Le joli Enlèvement que voilà ! Une fois admis que David McVicar est un metteur en scène caméléon, dépourvu de style propre mais qui fournit selon le cahier des charges (transposé ou en costumes, premier ou second degré...), on le sait capable du meilleur comme du pire. Quand il livre clé en main des productions déjà vieilles avant l'âge pour tourner dans les théâtres de répertoire, c'est l'opéra à son plus routinier. Quand il a le temps de faire de l'artisanal plutôt que de l'industriel, comme y invite Glyndebourne, on retrouve l'homme de talent. Certes, son Enlèvement évite toute relecture politique. Mais il échappe aussi au kitsch naïf.
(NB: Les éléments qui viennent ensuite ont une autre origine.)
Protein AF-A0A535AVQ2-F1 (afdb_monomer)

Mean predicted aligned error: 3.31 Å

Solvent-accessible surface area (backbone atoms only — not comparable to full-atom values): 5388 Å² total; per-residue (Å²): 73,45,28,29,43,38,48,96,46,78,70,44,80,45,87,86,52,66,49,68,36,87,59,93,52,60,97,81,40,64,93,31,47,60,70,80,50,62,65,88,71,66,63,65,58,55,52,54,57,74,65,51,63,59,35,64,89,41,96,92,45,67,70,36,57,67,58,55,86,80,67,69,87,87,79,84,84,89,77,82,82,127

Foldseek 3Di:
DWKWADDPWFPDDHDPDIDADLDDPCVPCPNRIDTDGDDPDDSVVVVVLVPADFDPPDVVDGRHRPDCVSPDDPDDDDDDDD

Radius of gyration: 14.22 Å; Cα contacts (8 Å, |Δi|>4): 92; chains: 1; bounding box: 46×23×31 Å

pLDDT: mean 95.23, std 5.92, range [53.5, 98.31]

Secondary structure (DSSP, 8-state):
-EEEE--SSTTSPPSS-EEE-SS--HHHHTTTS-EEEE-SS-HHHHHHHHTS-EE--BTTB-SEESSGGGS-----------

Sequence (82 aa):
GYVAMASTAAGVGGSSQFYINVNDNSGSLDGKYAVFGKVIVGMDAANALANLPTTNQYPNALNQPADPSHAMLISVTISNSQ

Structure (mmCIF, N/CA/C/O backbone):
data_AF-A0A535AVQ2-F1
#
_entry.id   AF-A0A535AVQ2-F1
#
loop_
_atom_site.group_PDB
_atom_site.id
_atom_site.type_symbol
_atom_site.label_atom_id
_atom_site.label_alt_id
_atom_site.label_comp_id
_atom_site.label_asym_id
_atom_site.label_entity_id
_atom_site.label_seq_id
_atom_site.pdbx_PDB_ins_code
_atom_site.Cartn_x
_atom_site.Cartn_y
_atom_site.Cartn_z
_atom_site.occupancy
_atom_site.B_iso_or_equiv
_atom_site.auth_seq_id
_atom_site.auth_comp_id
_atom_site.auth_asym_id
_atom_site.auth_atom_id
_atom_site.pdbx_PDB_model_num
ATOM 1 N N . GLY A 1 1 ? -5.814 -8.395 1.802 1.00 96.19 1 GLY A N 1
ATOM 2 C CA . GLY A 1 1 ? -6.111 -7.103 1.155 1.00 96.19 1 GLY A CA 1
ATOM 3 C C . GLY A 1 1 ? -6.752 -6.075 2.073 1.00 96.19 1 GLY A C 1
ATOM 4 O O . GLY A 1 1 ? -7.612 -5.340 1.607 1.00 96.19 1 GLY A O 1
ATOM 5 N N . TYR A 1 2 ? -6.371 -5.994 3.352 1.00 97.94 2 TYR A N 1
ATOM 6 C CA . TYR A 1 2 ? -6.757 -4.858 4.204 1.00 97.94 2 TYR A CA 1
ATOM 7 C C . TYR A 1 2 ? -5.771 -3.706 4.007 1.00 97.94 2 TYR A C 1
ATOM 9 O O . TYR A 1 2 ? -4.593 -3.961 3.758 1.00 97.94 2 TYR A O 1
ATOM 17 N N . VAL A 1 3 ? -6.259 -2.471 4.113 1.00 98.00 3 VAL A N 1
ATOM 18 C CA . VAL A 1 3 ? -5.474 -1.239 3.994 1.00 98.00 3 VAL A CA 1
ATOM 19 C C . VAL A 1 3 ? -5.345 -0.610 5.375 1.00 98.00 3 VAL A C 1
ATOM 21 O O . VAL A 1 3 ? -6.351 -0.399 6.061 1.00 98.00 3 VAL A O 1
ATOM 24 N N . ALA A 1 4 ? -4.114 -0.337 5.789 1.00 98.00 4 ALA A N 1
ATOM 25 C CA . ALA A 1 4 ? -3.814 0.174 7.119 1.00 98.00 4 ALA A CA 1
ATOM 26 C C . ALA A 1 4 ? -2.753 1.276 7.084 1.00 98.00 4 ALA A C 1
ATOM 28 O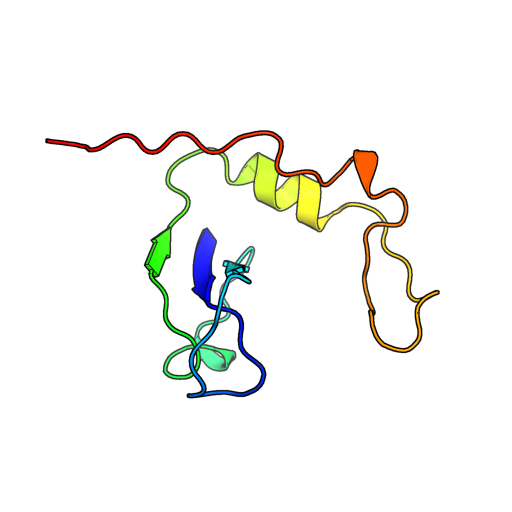 O . ALA A 1 4 ? -1.963 1.379 6.143 1.00 98.00 4 ALA A O 1
ATOM 29 N N . MET A 1 5 ? -2.760 2.114 8.119 1.00 97.88 5 MET A N 1
ATOM 30 C CA . MET A 1 5 ? -1.810 3.214 8.275 1.00 97.88 5 MET A CA 1
ATOM 31 C C . MET A 1 5 ? -0.428 2.683 8.652 1.00 97.88 5 MET A C 1
ATOM 33 O O . MET A 1 5 ? -0.294 1.935 9.623 1.00 97.88 5 MET A O 1
ATOM 37 N N . ALA A 1 6 ? 0.602 3.104 7.920 1.00 97.12 6 ALA A N 1
ATOM 38 C CA . ALA A 1 6 ? 1.984 2.908 8.336 1.00 97.12 6 ALA A CA 1
ATOM 39 C C . ALA A 1 6 ? 2.372 3.982 9.361 1.00 97.12 6 ALA A C 1
ATOM 41 O O . ALA A 1 6 ? 1.925 5.129 9.289 1.00 97.12 6 ALA A O 1
ATOM 42 N N . SER A 1 7 ? 3.228 3.620 10.308 1.00 96.38 7 SER A N 1
ATOM 43 C CA . SER A 1 7 ? 3.751 4.534 11.321 1.00 96.38 7 SER A CA 1
ATOM 44 C C . SER A 1 7 ? 5.158 4.123 11.741 1.00 96.38 7 SER A C 1
ATOM 46 O O . SER A 1 7 ? 5.649 3.055 11.373 1.00 96.38 7 SER A O 1
ATOM 48 N N . THR A 1 8 ? 5.826 4.984 12.507 1.00 94.88 8 THR A N 1
ATOM 49 C CA . THR A 1 8 ? 7.204 4.753 12.960 1.00 94.88 8 THR A CA 1
ATOM 50 C C . THR A 1 8 ? 7.316 3.653 14.017 1.00 94.88 8 THR A C 1
ATOM 52 O O . THR A 1 8 ? 8.393 3.085 14.176 1.00 94.88 8 THR A O 1
ATOM 55 N N . ALA A 1 9 ? 6.229 3.336 14.731 1.00 94.19 9 ALA A N 1
ATOM 56 C CA . ALA A 1 9 ? 6.164 2.239 15.692 1.00 94.19 9 ALA A CA 1
ATOM 57 C C . ALA A 1 9 ? 4.713 1.805 15.967 1.00 94.19 9 ALA A C 1
ATOM 59 O O . ALA A 1 9 ? 3.765 2.559 15.752 1.00 94.19 9 ALA A O 1
ATOM 60 N N . ALA A 1 10 ? 4.545 0.592 16.495 1.00 93.38 10 ALA A N 1
ATOM 61 C CA . ALA A 1 10 ? 3.246 0.078 16.925 1.00 93.38 10 ALA A CA 1
ATOM 62 C C . ALA A 1 10 ? 2.543 1.041 17.900 1.00 93.38 10 ALA A C 1
ATOM 64 O O . ALA A 1 10 ? 3.163 1.540 18.839 1.00 93.38 10 ALA A O 1
ATOM 65 N N . GLY A 1 11 ? 1.252 1.301 17.680 1.00 91.12 11 GLY A N 1
ATOM 66 C CA . GLY A 1 11 ? 0.459 2.223 18.502 1.00 91.12 11 GLY A CA 1
ATOM 67 C C . GLY A 1 11 ? 0.749 3.712 18.268 1.00 91.12 11 GLY A C 1
ATOM 68 O O . GLY A 1 11 ? 0.068 4.556 18.845 1.00 91.12 11 GLY A O 1
ATOM 69 N N . VAL A 1 12 ? 1.716 4.057 17.410 1.00 91.75 12 VAL A N 1
ATOM 70 C CA . VAL A 1 12 ? 1.958 5.438 16.971 1.00 91.75 12 VAL A CA 1
ATOM 71 C C . VAL A 1 12 ? 1.078 5.741 15.762 1.00 91.75 12 VAL A C 1
ATOM 73 O O . VAL A 1 12 ? 0.947 4.913 14.859 1.00 91.75 12 VAL A O 1
ATOM 76 N N . GLY A 1 13 ? 0.480 6.933 15.731 1.00 89.06 13 GLY A N 1
ATOM 77 C CA . GLY A 1 13 ? -0.315 7.394 14.593 1.00 89.06 13 GLY A CA 1
ATOM 78 C C . GLY A 1 13 ? 0.513 7.503 13.308 1.00 89.06 13 GLY A C 1
ATOM 79 O O . GLY A 1 13 ? 1.671 7.922 13.332 1.00 89.06 13 GLY A O 1
ATOM 80 N N . GLY A 1 14 ? -0.086 7.119 12.181 1.00 90.06 14 GLY A N 1
ATOM 81 C CA . GLY A 1 14 ? 0.478 7.353 10.852 1.00 90.06 14 GLY A CA 1
ATOM 82 C C . GLY A 1 14 ? 0.158 8.756 10.336 1.00 90.06 14 GLY A C 1
ATOM 83 O O . GLY A 1 14 ? -0.824 9.362 10.759 1.00 90.06 14 GLY A O 1
ATOM 84 N N . SER A 1 15 ? 0.976 9.268 9.414 1.00 93.69 15 SER A N 1
ATOM 85 C CA . SER A 1 15 ? 0.699 10.520 8.698 1.00 93.69 15 SER A CA 1
ATOM 86 C C . SER A 1 15 ? -0.008 10.238 7.370 1.00 93.69 15 SER A C 1
ATOM 88 O O . SER A 1 15 ? -1.230 10.186 7.323 1.00 93.69 15 SER A O 1
ATOM 90 N N . SER A 1 16 ? 0.745 10.019 6.295 1.00 96.38 16 SER A N 1
ATOM 91 C CA . SER A 1 16 ? 0.222 9.808 4.939 1.00 96.38 16 SER A CA 1
ATOM 92 C C . SER A 1 16 ? 0.583 8.450 4.340 1.00 96.38 16 SER A C 1
ATOM 94 O O . SER A 1 16 ? 0.020 8.063 3.319 1.00 96.38 16 SER A O 1
ATOM 96 N N . GLN A 1 17 ? 1.519 7.723 4.951 1.00 97.25 17 GLN A N 1
ATOM 97 C CA . GLN A 1 17 ? 1.914 6.406 4.466 1.00 97.25 17 GLN A CA 1
ATOM 98 C C . GLN A 1 17 ? 0.866 5.357 4.845 1.00 97.25 17 GLN A C 1
ATOM 100 O O . GLN A 1 17 ? 0.397 5.299 5.984 1.00 97.25 17 GLN A O 1
ATOM 105 N N . PHE A 1 18 ? 0.544 4.488 3.894 1.00 97.81 18 PHE A N 1
ATOM 106 C CA . PHE A 1 18 ? -0.332 3.339 4.084 1.00 97.81 18 PHE A CA 1
ATOM 107 C C . PHE A 1 18 ? 0.286 2.101 3.437 1.00 97.81 18 PHE A C 1
ATOM 109 O O . PHE A 1 18 ? 1.193 2.200 2.610 1.00 97.81 18 PHE A O 1
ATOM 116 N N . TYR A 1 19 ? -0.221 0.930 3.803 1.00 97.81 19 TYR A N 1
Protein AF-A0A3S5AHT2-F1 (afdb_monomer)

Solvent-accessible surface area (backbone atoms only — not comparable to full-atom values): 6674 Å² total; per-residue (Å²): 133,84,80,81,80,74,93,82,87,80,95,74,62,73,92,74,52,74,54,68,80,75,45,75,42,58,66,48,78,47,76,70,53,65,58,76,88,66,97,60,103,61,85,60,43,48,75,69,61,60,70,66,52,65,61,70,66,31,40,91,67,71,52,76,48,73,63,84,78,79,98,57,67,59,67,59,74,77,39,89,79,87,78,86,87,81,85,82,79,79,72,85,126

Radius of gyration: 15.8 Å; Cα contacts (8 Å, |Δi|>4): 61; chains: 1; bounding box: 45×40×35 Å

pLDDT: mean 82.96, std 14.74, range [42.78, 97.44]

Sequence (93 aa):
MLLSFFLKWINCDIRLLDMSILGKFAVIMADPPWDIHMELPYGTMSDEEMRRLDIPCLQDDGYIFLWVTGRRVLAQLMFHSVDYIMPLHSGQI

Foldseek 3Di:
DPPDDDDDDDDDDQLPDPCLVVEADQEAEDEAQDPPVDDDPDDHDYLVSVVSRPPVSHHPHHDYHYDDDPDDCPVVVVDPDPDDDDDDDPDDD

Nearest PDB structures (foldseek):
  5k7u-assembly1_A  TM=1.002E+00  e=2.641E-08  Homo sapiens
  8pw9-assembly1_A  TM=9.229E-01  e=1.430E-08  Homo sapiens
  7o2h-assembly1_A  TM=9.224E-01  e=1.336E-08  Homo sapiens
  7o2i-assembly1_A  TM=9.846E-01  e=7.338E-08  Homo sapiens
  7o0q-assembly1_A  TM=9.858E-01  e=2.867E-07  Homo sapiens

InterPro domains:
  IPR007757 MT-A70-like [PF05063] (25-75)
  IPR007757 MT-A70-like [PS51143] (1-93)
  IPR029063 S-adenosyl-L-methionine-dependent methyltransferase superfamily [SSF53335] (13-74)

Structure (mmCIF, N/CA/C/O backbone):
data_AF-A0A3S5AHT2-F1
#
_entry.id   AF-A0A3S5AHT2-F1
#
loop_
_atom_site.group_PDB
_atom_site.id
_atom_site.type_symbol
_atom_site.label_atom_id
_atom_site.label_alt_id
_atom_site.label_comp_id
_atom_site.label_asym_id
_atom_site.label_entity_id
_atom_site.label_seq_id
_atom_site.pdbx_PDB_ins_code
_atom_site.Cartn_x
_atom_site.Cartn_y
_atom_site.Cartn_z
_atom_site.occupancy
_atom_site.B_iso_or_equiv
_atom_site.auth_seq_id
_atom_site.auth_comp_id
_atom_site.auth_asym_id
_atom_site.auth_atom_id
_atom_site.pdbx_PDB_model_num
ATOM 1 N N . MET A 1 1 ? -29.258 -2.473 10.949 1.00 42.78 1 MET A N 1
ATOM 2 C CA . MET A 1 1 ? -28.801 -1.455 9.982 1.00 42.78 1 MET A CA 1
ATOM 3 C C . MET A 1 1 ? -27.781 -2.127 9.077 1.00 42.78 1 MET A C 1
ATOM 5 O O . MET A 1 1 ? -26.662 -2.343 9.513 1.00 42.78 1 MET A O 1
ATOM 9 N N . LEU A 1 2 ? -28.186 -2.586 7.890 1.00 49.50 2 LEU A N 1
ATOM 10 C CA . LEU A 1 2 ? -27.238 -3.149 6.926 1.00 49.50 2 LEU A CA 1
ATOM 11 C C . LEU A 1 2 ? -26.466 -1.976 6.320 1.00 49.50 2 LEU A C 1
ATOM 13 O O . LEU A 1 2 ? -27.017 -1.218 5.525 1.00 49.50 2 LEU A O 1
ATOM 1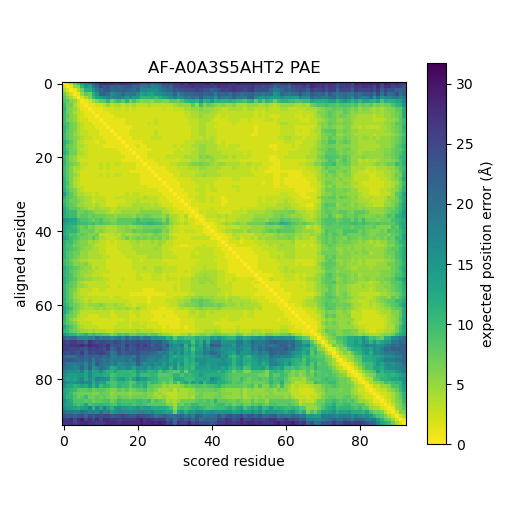7 N N . LEU A 1 3 ? -25.222 -1.780 6.753 1.00 57.81 3 LEU A N 1
ATOM 18 C CA . LEU A 1 3 ? -24.296 -0.880 6.076 1.00 57.81 3 LEU A CA 1
ATOM 19 C C . LEU A 1 3 ? -23.983 -1.491 4.706 1.00 57.81 3 LEU A C 1
ATOM 21 O O . LEU A 1 3 ? -23.183 -2.414 4.589 1.00 57.81 3 LEU A O 1
ATOM 25 N N . SER A 1 4 ? -24.666 -1.003 3.674 1.00 62.94 4 SER A N 1
ATOM 26 C CA . SER A 1 4 ? -24.290 -1.263 2.289 1.00 62.94 4 SER A CA 1
ATOM 27 C C . SER A 1 4 ? -23.023 -0.469 1.988 1.00 62.94 4 SER A C 1
ATOM 29 O O . SER A 1 4 ? -23.072 0.754 1.849 1.00 62.94 4 SER A O 1
ATOM 31 N N . PHE A 1 5 ? -21.886 -1.152 1.899 1.00 73.38 5 PHE A N 1
ATOM 32 C CA . PHE A 1 5 ? -20.648 -0.565 1.401 1.00 73.38 5 PHE A CA 1
ATOM 33 C C . PHE A 1 5 ? -20.594 -0.748 -0.118 1.00 73.38 5 PHE A C 1
ATOM 35 O O . PHE A 1 5 ? -20.498 -1.867 -0.615 1.00 73.38 5 PHE A O 1
ATOM 42 N N . PHE A 1 6 ? -20.685 0.356 -0.861 1.00 87.62 6 PHE A N 1
ATOM 43 C CA . PHE A 1 6 ? -20.421 0.366 -2.300 1.00 87.62 6 PHE A CA 1
ATOM 44 C C . PHE A 1 6 ? -18.911 0.368 -2.563 1.00 87.62 6 PHE A C 1
ATOM 46 O O . PHE A 1 6 ? -18.138 0.866 -1.739 1.00 87.62 6 PHE A O 1
ATOM 53 N N . LEU A 1 7 ? -18.501 -0.156 -3.720 1.00 90.19 7 LEU A N 1
ATOM 54 C CA . LEU A 1 7 ? -17.112 -0.119 -4.174 1.00 90.19 7 LEU A CA 1
ATOM 55 C C . LEU A 1 7 ? -16.614 1.334 -4.248 1.00 90.19 7 LEU A C 1
ATOM 57 O O . LEU A 1 7 ? -17.277 2.192 -4.830 1.00 90.19 7 LEU A O 1
ATOM 61 N N . LYS A 1 8 ? -15.434 1.594 -3.681 1.00 93.81 8 LYS A N 1
ATOM 62 C CA . LYS A 1 8 ? -14.744 2.889 -3.728 1.00 93.81 8 LYS A CA 1
ATOM 63 C C . LYS A 1 8 ? -13.343 2.685 -4.294 1.00 93.81 8 LYS A C 1
ATOM 65 O O . LYS A 1 8 ? -12.705 1.686 -3.978 1.00 93.81 8 LYS A O 1
ATOM 70 N N . TRP A 1 9 ? -12.867 3.625 -5.104 1.00 95.88 9 TRP A N 1
ATOM 71 C CA . TRP A 1 9 ? -11.512 3.606 -5.656 1.00 95.88 9 TRP A CA 1
ATOM 72 C C . TRP A 1 9 ? -10.959 5.025 -5.786 1.00 95.88 9 TRP A C 1
ATOM 74 O O . TRP A 1 9 ? -11.716 5.992 -5.878 1.00 95.88 9 TRP A O 1
ATOM 84 N N . ILE A 1 10 ? -9.631 5.135 -5.810 1.00 95.94 10 ILE A N 1
ATOM 85 C CA . ILE A 1 10 ? -8.899 6.384 -6.026 1.00 95.94 10 ILE A CA 1
ATOM 86 C C . ILE A 1 10 ? -7.800 6.088 -7.048 1.00 95.94 10 ILE A C 1
ATOM 88 O O . ILE A 1 10 ? -6.972 5.208 -6.827 1.00 95.94 10 ILE A O 1
ATOM 92 N N . ASN A 1 11 ? -7.793 6.804 -8.174 1.00 97.44 11 ASN A N 1
ATOM 93 C CA . ASN A 1 11 ? -6.667 6.777 -9.107 1.00 97.44 11 ASN A CA 1
ATOM 94 C C . ASN A 1 11 ? -5.638 7.812 -8.638 1.00 97.44 11 ASN A C 1
ATOM 96 O O . ASN A 1 11 ? -5.938 9.004 -8.611 1.00 97.44 11 ASN A O 1
ATOM 100 N N . CYS A 1 12 ? -4.469 7.355 -8.198 1.00 95.75 12 CYS A N 1
ATOM 101 C CA . CYS A 1 12 ? -3.435 8.220 -7.644 1.00 95.75 12 CYS A CA 1
ATOM 102 C C . CYS A 1 12 ? -2.048 7.586 -7.771 1.00 95.75 12 CYS A C 1
ATOM 104 O O . CYS A 1 12 ? -1.917 6.378 -7.977 1.00 95.75 12 CYS A O 1
ATOM 106 N N . ASP A 1 13 ? -1.018 8.414 -7.605 1.00 95.38 13 ASP A N 1
ATOM 107 C CA . ASP A 1 13 ? 0.323 7.931 -7.300 1.00 95.38 13 ASP A CA 1
ATOM 108 C C . ASP A 1 13 ? 0.404 7.617 -5.802 1.00 95.38 13 ASP A C 1
ATOM 110 O O . ASP A 1 13 ? 0.356 8.517 -4.960 1.00 95.38 13 ASP A O 1
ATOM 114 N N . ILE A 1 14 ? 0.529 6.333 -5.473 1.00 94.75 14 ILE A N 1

D'un esthétisme magnifié par le décor enchanteur de Vicky Mortimer et les éclairages rasants de Paule Constable, il nous conduit dans un Orient mauresque très XVIIIe siècle, où le Bosphore se mêle de subtiles influences européennes auxquelles un très occidental Pacha Selim n'a pas renoncé malgré sa conversion à l'Islam. Les images sont autant de tableaux vivants qui ravissent l'œil mais prennent aussi vie grâce à une direction d'acteurs très juste, aussi bien dans la comédie que dans la gravité. Car à défaut de message philosophique, McVicar montre avec énormément de justesse les enjeux humains de cette mise à l'épreuve du couple amoureux comme Mozart y est passé maître. Rarement avait-on montré à ce point le degré de sensualité dans lequel baigne cette fable. Rarement aussi avait-on été aussi loin dans l'ambivalence des sentiments de Constance envers le Pacha, auquel elle n'a jamais été aussi près de céder.

 

Cette justesse du jeu ne serait rien sans le naturel du timing musical, obtenu par la conjonction de la qualité des voix et de la fluidité de la direction de Robin Ticciati. A la tête des instruments anciens formidablement souples et réactifs de l'Orchestre de l'Age des Lumières, le tout jeune directeur musical du Festival, grand espoir de la direction d'orchestre britannique, propose un Enlèvement plus historiquement informé que celui de Yannick Nézet-Séguin, plus sanguin que celui de Jérémie Rhorer, moins artificiel que celui de René Jacobs : sans doute le meilleur compromis récent, en cette période faste pour une œuvre si belle et trop longtemps négligée. La rapidité des tempi sied aux musiques de janissaires et aux duels verbaux, mais elle ne nuit pas aux ensembles contemplatifs, qui gagnent en allant ce qu'ils perdent en suspension. Malgré la longueur des dialogues, on ne trouve jamais le temps long car le sens du rythme dramatique tombe juste. La distribution est jeune mais sans les faiblesses constatées dans les versions les plus récentes. La révélation sera sans conteste l'Osmin de Tobias Kehrer : alors que l'on se lamentait de voir disparaître les vraies basses noires et puissantes, en voici une qui n'a rien d'un ersatz ! Les deux couples sont parfaitement crédibles et assortis. On aime la Constance de Sally Matthews pour sa voix plus noble et charnue que celle des sopranos plus légers. On aime le ténor direct et lyrique d'Edgaras Montvidas, peut-être peu orthodoxe en termes mozartiens mais très incarné. On aime que son Pedrillo lui tienne la dragée haute en termes d'aplomb et de projection, tant Brenden Gunnell n'a rien d'un tenorino. Et l'on pardonnne à Mari Eriksmoen un suraigu qui casse plus qu'il ne passe, pour préférer retenir la maturité d'une caractérisation qui sort le personnage de Blonde de son statut de soubrette. On admire enfin l'incarnation très émouvante et séduisante du Pacha Selim par l'acteur français Franck Saurel, à ceci près que les germanophones devront accepter un accent allemand rappelant Bourvil ou Louis de Funès parlant anglais dans La Grande Vadrouille. Mais après tout pourquoi pas, si c'est pour marquer le choc des cultures ? Un travail d'équipe où tout tombe juste, ce n'est pas si fréquent.